The full paper associated with this dataset is avalible here.

What We Know

Release of greenhouse gases from thawing permafrost is potentially the largest terrestrial feedback to climate change and one of the most likely to occur; however, estimates of its strength vary by a factor of thirty. Some of this uncertainty stems from abrupt thaw processes known as thermokarst (permafrost collapse due to ground ice melt), which alter controls on carbon and nitrogen cycling and expose organic matter from meters below the surface.

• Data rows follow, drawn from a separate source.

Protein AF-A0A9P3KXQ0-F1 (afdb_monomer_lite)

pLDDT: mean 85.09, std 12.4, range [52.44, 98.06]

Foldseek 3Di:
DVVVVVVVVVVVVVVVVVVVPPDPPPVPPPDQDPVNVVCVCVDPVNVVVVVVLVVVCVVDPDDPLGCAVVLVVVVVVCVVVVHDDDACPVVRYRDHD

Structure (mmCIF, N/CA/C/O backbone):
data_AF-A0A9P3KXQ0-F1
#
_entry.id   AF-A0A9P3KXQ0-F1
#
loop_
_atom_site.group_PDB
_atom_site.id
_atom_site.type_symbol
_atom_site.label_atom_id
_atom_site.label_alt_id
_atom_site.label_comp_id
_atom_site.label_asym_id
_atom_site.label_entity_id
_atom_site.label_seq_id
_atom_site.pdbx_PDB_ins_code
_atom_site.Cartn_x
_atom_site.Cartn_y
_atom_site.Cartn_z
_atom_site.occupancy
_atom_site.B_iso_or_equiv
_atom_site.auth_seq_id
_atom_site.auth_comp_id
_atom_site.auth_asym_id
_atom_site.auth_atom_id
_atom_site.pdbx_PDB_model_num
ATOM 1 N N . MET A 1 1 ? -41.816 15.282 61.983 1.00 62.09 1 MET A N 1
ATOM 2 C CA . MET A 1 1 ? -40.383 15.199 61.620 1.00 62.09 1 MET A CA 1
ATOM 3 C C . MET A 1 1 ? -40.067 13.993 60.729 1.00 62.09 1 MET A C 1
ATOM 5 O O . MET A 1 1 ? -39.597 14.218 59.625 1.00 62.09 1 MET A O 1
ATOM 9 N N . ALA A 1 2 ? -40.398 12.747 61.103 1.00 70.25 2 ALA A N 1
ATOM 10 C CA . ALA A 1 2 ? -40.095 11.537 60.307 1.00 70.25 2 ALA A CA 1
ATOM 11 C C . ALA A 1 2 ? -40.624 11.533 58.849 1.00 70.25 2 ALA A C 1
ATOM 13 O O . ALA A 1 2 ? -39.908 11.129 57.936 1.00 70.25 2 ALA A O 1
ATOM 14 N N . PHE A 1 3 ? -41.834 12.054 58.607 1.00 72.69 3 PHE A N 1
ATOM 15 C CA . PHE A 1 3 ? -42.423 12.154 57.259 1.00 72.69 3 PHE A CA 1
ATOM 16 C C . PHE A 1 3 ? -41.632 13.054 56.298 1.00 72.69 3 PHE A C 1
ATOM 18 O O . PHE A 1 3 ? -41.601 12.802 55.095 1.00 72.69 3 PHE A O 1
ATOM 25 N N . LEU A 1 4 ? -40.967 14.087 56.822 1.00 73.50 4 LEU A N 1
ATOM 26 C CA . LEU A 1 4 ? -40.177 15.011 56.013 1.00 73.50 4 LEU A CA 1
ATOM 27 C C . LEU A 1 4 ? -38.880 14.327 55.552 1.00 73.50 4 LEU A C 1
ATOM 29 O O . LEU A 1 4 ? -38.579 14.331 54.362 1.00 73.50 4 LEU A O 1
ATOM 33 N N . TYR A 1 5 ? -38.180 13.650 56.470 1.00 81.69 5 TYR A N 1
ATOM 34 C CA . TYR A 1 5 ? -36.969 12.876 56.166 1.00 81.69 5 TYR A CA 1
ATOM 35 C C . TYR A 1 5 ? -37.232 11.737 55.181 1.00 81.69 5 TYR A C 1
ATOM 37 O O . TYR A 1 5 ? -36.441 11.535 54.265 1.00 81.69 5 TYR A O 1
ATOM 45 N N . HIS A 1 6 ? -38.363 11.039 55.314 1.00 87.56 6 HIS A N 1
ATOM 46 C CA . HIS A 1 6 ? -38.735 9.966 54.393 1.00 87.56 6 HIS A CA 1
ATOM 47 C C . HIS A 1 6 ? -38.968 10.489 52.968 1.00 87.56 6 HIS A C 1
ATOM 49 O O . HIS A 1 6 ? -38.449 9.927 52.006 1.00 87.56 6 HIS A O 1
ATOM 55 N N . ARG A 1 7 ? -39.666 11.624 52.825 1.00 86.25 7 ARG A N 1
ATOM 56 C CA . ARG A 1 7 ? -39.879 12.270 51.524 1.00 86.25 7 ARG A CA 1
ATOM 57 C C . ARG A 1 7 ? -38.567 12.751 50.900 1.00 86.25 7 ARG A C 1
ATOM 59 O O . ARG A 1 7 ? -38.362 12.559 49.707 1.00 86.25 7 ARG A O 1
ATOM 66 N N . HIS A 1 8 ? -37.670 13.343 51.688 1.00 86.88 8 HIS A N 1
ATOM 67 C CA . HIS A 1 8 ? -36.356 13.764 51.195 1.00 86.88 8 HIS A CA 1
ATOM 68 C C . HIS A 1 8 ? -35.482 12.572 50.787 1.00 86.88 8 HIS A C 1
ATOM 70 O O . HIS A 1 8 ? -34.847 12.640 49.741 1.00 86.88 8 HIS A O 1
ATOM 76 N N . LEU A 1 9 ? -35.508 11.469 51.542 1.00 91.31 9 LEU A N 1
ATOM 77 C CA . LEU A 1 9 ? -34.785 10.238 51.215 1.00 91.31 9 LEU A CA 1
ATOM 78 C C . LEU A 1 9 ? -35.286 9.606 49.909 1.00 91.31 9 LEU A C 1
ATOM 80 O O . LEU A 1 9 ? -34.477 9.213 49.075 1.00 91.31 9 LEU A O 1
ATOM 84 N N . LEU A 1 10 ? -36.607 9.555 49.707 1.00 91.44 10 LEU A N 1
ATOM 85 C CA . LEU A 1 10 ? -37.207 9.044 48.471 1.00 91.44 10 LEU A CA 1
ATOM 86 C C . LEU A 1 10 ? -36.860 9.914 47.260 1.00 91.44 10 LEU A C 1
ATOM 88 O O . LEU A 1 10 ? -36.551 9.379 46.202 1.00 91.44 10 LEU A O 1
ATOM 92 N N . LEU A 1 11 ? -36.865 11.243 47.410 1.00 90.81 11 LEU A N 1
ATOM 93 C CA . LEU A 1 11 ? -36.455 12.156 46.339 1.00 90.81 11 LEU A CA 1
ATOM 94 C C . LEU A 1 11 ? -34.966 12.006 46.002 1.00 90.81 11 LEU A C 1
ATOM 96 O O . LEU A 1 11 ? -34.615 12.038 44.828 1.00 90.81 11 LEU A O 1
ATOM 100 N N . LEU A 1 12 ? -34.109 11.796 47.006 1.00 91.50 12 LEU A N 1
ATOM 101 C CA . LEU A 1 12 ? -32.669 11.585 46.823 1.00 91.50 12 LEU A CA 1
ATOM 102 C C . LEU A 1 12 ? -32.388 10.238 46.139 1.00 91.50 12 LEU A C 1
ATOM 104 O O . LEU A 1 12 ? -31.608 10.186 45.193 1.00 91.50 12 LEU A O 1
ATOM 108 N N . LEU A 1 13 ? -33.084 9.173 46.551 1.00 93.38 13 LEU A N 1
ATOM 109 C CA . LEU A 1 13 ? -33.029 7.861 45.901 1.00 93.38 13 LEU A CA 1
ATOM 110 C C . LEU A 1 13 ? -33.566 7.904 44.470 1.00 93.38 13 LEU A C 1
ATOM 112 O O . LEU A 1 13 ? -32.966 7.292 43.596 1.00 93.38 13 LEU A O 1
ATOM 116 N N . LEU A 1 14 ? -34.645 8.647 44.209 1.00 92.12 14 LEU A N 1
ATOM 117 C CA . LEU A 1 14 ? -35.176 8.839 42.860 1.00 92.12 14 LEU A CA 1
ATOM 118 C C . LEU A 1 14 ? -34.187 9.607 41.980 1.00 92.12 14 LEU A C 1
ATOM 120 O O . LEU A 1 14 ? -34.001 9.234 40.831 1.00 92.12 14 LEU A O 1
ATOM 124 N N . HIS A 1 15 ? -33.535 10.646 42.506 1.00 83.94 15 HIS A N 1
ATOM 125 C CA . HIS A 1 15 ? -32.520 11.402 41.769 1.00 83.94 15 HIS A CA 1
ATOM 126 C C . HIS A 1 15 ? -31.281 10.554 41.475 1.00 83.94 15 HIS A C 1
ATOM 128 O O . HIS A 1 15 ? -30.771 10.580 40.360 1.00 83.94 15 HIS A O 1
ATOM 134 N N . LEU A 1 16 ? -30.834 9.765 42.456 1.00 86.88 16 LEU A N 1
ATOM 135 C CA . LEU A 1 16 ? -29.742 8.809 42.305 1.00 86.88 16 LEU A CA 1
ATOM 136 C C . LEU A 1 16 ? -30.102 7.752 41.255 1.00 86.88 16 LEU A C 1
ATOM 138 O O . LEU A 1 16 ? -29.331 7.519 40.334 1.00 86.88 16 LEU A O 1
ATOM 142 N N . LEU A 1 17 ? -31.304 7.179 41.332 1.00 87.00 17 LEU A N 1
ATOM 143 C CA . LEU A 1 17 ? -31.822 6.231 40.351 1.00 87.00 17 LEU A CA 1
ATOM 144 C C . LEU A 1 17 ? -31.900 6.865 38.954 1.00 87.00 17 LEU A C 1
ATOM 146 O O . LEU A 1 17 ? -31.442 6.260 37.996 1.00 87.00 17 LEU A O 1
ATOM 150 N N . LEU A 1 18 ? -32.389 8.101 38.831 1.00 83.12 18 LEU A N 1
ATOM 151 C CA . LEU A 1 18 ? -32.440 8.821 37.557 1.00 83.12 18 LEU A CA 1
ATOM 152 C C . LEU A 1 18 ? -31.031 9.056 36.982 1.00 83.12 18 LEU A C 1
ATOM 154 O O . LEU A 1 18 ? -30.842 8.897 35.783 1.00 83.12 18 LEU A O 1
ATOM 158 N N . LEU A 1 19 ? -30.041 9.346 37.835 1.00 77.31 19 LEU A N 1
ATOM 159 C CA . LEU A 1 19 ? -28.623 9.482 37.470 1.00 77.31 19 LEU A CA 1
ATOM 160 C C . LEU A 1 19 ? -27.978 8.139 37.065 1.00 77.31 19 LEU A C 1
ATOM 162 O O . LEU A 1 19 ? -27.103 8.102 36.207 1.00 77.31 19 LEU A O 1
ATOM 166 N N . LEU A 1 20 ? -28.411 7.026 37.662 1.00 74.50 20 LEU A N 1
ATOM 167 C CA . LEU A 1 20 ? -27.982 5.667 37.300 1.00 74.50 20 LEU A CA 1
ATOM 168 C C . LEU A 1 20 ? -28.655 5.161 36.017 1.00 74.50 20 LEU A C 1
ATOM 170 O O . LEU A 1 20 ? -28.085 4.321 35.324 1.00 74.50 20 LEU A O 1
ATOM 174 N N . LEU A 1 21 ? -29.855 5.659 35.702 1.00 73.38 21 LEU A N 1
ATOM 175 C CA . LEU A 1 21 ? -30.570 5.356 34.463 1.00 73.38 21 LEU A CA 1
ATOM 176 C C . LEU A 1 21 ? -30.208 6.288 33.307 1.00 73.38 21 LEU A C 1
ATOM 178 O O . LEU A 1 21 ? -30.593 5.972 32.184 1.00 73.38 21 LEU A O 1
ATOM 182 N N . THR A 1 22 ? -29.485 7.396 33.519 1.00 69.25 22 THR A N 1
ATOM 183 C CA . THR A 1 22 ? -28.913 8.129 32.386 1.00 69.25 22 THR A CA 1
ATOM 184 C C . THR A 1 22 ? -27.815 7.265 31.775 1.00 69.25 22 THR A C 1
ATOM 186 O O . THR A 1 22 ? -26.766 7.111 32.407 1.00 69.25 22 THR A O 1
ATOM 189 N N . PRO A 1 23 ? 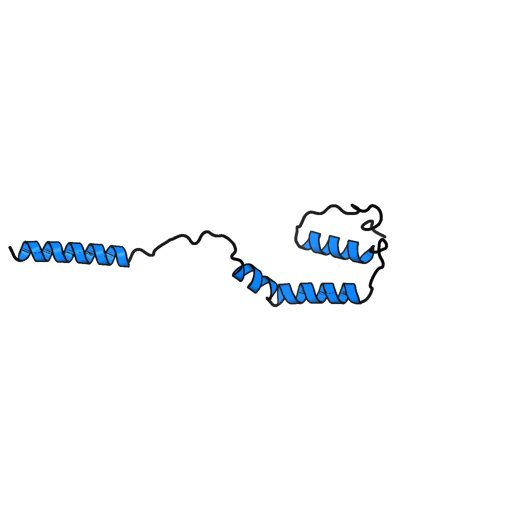-27.999 6.693 30.567 1.00 64.06 23 PRO A N 1
ATOM 190 C CA . PRO A 1 23 ? -26.864 6.141 29.861 1.00 64.06 23 PRO A CA 1
ATOM 191 C C . PRO A 1 23 ? -25.884 7.297 29.705 1.00 64.06 23 PRO A C 1
ATOM 193 O O . PRO A 1 23 ? -26.251 8.375 29.233 1.00 64.06 23 PRO A O 1
ATOM 196 N N . ALA A 1 24 ? -24.649 7.096 30.151 1.00 58.84 24 ALA A N 1
ATOM 197 C CA . ALA A 1 24 ? -23.555 7.975 29.805 1.00 58.84 24 ALA A CA 1
ATOM 198 C C . ALA A 1 24 ? -23.390 7.891 28.282 1.00 58.84 24 ALA A C 1
ATOM 200 O O . ALA A 1 24 ? -22.557 7.156 27.764 1.00 58.84 24 ALA A O 1
ATOM 201 N N . HIS A 1 25 ? -24.210 8.633 27.542 1.00 55.62 25 HIS A N 1
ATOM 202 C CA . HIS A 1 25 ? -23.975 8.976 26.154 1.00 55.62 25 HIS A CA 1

Thermokarst may affect 20–50% of tundra uplands by the end of the century; however, little is known about the effect of different thermokarst morphologies on carbon and nitrogen release.

What we found out

After measuring soil organic matter displacement, ecosystem respiration, and soil gas concentrations at 26 upland thermokarst features on the North Slope of Alaska, the researchers found that thermokarst morphology interacted with landscape parameters to determine both the initial displacement of organic matter and subsequent carbon and nitrogen cycling. The large proportion of ecosystem carbon exported off‐site by slumps and slides resulted in decreased ecosystem respiration postfailure, while gullies removed a smaller portion of ecosystem carbon but strongly increased respiration and N2O concentration. Elevated N2O in gully soils persisted through most of the growing season, indicating sustained nitrification and denitrification in disturbed soils, representing a potential noncarbon permafrost climate feedback. While upland thermokarst formation did not substantially alter redox conditions within features, it redistributed organic matter into both oxic and anoxic environments. Across morphologies, residual organic matter cover, and predisturbance respiration explained 83% of the variation in respiration response. Consistent differences between upland thermokarst types may contribute to the incorporation of this nonlinear process into projections of carbon and nitrogen release from degrading permafrost.